ICT case management systems still need to be improved in many Member States to ensure that they can serve various purposes and that they are implemented consistently across the whole justice system (Figure 39). In certain Member States, it is still not possible to ensure nationwide data collection across all justice areas. In some Member States, ICT tools do not provide for the real-time monitoring of case progress, or for the management of backlogs, including the identification of particularly old cases. By contrast, certain Member States have early-warning systems to detect malfunctions or comply with case processing standards, which facilitates the finding of timely solutions.
The regular use of surveys is important to better understand the views that users and professionals have on the justice system. However, the use of surveys is still far from being a common practice in all Member States (Figure 40). Furthermore, when surveys are used, only some Member States have systematic follow-up, e.g. for determining the training needs of judges and court staffs or for improving the functioning of certain courts (Figure 41). In one Member State for example, surveys are used to evaluate the four-yearly work programme of the judiciary, feeding into the programme for the following four years.
Standards
The use of standards is important to raise the quality of justice systems. The 2016 Scoreboard presents in a first mapping a general overview of standards in Member States governing the functioning of justice systems which shows the following.
A majority of Member States have standards covering similar aspects of their justice systems.

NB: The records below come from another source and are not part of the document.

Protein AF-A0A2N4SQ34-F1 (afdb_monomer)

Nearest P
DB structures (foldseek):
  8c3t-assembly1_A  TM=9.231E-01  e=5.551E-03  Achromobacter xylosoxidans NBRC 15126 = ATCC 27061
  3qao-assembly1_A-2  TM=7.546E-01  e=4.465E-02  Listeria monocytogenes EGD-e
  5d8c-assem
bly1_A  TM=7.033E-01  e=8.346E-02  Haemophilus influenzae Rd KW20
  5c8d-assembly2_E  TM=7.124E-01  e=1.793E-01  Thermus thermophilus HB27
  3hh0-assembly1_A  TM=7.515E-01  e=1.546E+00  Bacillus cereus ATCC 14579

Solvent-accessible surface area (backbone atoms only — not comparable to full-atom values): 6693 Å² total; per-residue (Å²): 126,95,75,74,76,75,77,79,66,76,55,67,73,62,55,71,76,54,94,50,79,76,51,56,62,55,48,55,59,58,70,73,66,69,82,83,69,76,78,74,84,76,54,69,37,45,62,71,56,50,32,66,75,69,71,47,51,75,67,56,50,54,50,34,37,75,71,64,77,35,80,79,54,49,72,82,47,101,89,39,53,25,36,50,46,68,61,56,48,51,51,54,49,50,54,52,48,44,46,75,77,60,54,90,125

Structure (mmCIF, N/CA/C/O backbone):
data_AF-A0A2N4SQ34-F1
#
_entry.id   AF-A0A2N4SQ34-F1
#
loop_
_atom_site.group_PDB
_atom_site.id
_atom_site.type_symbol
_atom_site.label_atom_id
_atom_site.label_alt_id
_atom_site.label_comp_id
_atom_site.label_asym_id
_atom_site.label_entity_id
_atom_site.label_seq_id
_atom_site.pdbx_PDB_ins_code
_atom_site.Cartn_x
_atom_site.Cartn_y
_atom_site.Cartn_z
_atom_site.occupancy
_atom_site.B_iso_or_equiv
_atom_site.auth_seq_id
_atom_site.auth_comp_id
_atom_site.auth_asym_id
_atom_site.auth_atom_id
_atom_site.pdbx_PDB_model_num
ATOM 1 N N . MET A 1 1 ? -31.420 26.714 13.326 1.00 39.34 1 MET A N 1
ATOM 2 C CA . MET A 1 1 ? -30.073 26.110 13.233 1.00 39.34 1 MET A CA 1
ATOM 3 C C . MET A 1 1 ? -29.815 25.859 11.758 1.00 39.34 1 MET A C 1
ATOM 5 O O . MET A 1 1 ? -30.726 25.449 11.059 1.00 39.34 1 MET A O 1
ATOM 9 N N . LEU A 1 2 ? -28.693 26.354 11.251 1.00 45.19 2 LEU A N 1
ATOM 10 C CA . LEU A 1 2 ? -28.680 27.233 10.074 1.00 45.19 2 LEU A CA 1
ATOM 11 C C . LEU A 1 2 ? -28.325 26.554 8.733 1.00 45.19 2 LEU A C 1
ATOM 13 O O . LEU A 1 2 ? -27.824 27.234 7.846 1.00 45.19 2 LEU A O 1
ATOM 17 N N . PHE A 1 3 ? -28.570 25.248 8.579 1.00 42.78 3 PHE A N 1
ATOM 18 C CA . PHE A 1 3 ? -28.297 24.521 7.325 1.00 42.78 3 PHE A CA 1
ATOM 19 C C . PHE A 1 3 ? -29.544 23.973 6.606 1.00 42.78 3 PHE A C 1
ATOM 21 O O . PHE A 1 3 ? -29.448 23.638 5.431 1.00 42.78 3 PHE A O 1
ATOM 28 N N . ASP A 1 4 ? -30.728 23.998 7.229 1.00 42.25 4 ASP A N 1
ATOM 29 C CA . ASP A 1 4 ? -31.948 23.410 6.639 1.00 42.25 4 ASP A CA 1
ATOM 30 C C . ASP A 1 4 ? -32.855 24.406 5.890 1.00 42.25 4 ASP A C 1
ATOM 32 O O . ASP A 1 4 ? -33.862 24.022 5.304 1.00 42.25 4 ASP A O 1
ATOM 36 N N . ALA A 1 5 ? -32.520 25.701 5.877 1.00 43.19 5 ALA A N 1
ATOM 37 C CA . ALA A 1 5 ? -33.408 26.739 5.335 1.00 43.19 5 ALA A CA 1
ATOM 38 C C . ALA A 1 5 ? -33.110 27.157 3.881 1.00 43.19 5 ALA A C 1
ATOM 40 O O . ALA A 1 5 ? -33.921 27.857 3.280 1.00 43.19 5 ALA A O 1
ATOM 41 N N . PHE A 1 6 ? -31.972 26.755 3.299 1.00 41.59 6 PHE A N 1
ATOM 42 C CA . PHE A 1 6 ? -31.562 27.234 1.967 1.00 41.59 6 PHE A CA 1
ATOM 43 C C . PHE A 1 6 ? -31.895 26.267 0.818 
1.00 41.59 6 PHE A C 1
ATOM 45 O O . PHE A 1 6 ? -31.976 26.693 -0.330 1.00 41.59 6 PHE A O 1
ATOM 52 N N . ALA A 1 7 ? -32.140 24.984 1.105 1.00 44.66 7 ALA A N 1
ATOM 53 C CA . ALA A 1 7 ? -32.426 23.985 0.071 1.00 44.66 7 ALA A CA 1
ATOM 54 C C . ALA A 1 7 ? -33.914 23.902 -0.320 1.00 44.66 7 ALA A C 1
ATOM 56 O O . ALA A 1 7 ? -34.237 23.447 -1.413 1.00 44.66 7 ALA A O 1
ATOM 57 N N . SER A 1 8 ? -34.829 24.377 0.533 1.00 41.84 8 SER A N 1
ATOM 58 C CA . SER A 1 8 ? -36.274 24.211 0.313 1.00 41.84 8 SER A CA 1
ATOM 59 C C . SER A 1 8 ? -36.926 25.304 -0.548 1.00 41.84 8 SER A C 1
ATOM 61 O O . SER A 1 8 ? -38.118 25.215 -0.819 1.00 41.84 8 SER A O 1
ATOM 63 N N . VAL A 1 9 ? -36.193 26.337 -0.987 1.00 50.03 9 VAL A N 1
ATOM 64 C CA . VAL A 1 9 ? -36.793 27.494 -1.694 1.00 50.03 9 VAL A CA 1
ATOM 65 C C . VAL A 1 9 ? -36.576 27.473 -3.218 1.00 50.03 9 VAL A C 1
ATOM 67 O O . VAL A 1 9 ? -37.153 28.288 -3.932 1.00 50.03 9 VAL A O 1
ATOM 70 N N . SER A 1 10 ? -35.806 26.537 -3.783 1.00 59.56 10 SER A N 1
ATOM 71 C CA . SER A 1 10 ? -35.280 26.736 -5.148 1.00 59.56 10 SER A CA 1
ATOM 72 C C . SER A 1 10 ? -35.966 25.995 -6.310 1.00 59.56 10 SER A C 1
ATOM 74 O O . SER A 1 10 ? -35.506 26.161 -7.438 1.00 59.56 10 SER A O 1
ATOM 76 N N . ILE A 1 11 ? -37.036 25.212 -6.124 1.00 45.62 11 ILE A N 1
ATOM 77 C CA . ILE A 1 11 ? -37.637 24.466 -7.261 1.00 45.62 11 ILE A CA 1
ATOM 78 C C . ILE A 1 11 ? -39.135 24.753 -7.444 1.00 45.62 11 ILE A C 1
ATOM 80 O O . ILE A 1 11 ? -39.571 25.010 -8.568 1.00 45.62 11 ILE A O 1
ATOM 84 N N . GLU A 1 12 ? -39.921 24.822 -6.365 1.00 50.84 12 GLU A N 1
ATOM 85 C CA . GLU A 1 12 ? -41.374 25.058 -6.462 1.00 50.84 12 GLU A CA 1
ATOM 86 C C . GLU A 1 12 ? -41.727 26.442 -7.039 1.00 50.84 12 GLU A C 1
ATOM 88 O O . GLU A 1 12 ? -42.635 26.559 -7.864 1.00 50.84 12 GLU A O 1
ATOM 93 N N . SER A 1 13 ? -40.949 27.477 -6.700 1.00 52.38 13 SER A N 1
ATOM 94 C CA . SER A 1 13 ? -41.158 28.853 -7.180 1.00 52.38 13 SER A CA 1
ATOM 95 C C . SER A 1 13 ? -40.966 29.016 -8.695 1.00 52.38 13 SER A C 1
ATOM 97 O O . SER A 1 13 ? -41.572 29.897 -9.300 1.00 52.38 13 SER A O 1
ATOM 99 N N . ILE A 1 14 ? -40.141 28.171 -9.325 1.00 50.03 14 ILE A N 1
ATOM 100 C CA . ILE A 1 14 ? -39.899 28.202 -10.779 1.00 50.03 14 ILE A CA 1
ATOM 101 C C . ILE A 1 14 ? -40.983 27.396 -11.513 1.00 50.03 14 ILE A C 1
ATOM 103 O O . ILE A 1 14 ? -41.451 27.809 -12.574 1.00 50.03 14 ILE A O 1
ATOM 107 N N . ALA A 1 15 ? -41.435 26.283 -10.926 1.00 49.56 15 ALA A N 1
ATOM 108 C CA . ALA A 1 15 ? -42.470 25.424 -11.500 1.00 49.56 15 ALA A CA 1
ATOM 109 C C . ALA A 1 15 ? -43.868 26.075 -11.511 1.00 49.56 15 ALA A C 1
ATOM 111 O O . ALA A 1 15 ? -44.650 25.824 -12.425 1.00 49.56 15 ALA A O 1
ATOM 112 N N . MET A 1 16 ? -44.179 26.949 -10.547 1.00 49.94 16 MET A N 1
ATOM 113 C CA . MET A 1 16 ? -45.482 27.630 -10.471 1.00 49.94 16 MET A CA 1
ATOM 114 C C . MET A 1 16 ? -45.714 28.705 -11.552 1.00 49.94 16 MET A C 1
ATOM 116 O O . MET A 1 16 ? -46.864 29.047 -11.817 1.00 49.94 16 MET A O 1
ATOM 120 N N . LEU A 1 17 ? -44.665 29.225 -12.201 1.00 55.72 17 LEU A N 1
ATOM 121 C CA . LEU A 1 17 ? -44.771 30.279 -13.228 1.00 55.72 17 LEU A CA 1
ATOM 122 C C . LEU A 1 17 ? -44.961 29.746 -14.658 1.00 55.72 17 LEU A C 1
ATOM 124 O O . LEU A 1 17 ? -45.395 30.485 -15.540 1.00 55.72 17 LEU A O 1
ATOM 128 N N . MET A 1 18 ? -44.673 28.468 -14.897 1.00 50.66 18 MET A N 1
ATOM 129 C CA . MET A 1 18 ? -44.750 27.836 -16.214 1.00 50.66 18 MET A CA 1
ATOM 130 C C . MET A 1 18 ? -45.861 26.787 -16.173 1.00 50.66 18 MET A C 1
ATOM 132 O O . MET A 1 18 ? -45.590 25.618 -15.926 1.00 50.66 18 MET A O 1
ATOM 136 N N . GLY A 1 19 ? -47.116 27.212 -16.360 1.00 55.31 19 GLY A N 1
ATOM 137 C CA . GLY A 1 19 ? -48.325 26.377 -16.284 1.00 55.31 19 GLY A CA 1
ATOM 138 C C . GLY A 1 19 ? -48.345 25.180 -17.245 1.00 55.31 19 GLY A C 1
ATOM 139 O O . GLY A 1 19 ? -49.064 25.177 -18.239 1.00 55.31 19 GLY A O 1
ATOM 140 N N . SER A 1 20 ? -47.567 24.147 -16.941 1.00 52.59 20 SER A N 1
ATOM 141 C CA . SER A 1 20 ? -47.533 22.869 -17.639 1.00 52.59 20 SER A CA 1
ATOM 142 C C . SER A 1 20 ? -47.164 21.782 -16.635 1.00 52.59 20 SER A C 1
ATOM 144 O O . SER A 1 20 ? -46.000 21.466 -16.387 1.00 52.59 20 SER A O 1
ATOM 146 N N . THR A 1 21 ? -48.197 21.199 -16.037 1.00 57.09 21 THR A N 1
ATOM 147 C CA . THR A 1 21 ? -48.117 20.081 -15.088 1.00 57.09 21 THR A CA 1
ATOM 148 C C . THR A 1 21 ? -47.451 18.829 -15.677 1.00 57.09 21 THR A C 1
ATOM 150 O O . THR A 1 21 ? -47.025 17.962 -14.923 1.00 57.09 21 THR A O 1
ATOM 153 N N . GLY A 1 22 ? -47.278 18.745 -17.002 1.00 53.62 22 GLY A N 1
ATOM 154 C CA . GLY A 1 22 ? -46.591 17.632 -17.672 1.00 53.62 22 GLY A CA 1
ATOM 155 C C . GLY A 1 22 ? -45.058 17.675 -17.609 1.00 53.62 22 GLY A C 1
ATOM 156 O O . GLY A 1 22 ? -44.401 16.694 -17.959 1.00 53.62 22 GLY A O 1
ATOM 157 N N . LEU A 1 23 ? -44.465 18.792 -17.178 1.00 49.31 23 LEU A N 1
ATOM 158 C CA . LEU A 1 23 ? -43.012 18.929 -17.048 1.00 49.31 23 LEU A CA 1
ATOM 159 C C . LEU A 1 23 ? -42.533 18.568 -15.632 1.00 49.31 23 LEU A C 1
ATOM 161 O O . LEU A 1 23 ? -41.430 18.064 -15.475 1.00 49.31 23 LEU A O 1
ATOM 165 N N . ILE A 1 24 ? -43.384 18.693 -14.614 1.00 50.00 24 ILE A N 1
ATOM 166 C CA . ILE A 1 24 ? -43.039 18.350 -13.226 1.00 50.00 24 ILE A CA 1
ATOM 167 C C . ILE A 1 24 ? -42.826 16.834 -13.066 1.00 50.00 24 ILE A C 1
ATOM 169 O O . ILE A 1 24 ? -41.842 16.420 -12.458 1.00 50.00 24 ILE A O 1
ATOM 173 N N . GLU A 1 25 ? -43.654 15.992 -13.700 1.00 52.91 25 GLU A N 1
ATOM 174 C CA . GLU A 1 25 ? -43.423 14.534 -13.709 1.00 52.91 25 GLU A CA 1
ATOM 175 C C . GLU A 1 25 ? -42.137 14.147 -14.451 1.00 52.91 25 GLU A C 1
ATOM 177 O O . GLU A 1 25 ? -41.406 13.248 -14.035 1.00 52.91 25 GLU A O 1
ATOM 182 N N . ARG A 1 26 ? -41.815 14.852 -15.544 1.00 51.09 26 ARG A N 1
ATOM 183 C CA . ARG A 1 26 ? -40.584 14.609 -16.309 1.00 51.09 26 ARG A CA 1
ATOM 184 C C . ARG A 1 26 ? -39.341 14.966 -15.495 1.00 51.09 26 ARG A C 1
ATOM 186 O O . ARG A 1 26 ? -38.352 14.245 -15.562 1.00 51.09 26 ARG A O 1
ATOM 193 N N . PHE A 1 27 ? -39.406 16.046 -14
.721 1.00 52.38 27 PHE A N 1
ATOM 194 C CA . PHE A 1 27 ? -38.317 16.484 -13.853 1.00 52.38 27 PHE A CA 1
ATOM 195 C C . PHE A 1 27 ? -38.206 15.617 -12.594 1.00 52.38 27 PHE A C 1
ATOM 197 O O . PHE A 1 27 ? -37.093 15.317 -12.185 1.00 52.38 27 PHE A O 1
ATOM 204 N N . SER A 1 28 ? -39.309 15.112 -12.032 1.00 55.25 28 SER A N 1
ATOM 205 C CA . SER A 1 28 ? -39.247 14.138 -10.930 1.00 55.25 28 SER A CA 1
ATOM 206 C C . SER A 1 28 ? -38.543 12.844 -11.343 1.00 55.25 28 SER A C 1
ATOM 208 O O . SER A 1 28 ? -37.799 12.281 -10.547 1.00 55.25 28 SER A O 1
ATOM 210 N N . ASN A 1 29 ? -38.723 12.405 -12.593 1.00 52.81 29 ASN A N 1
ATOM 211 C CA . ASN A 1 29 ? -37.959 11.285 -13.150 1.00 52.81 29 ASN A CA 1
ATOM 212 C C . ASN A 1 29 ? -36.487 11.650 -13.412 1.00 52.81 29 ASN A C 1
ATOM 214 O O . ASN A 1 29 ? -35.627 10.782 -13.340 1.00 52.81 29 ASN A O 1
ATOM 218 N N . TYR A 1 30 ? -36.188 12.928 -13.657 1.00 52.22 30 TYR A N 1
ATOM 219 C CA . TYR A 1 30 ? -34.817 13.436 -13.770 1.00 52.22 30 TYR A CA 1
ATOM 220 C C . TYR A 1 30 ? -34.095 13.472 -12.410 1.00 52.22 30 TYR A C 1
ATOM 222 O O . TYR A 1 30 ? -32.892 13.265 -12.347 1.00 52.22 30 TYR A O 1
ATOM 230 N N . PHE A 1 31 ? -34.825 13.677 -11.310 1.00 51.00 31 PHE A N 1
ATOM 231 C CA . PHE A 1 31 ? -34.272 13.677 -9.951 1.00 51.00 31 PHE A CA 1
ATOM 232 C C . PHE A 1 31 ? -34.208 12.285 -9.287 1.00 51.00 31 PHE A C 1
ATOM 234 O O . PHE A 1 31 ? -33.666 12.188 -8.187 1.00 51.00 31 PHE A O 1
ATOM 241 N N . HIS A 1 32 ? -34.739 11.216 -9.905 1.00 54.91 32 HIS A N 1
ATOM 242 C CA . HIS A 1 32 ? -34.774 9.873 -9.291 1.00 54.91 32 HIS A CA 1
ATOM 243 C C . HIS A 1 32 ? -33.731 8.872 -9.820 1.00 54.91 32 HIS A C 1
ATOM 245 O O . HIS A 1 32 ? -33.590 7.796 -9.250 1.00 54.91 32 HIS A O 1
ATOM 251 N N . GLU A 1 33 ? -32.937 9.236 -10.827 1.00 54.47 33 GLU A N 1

For example, most Member States have standards on the way judicial proceedings should be conducted, how parties should be informed or how judgments should be drawn up (Figure 42).
However, there are still significant differences as regards the content of these standards and the level of quality they establish (Figure 43). Moreover the implementation of standards is diverse; some have been defined nationwide while others apply only to certain courts or territories or to certain types of cases or justice areas.
As regards standards on management of cases and backlogs, less than half of Member States have standards on measures to reduce existing backlogs and even fewer define the maximum age that pending cases should have. A few Member States have standards on timeframes of proceedings and early-warning systems, like automatic notices for cases that are old, urgent or otherwise require particular attention.
Standards on informing parties about their cases exist in most Member States. However, only in some of them are parties automatically informed or can have online access to this information. For example, in some Member States, parties receive automatic notifications through the e-file system, or are reminded by SMS of the date of court hearings.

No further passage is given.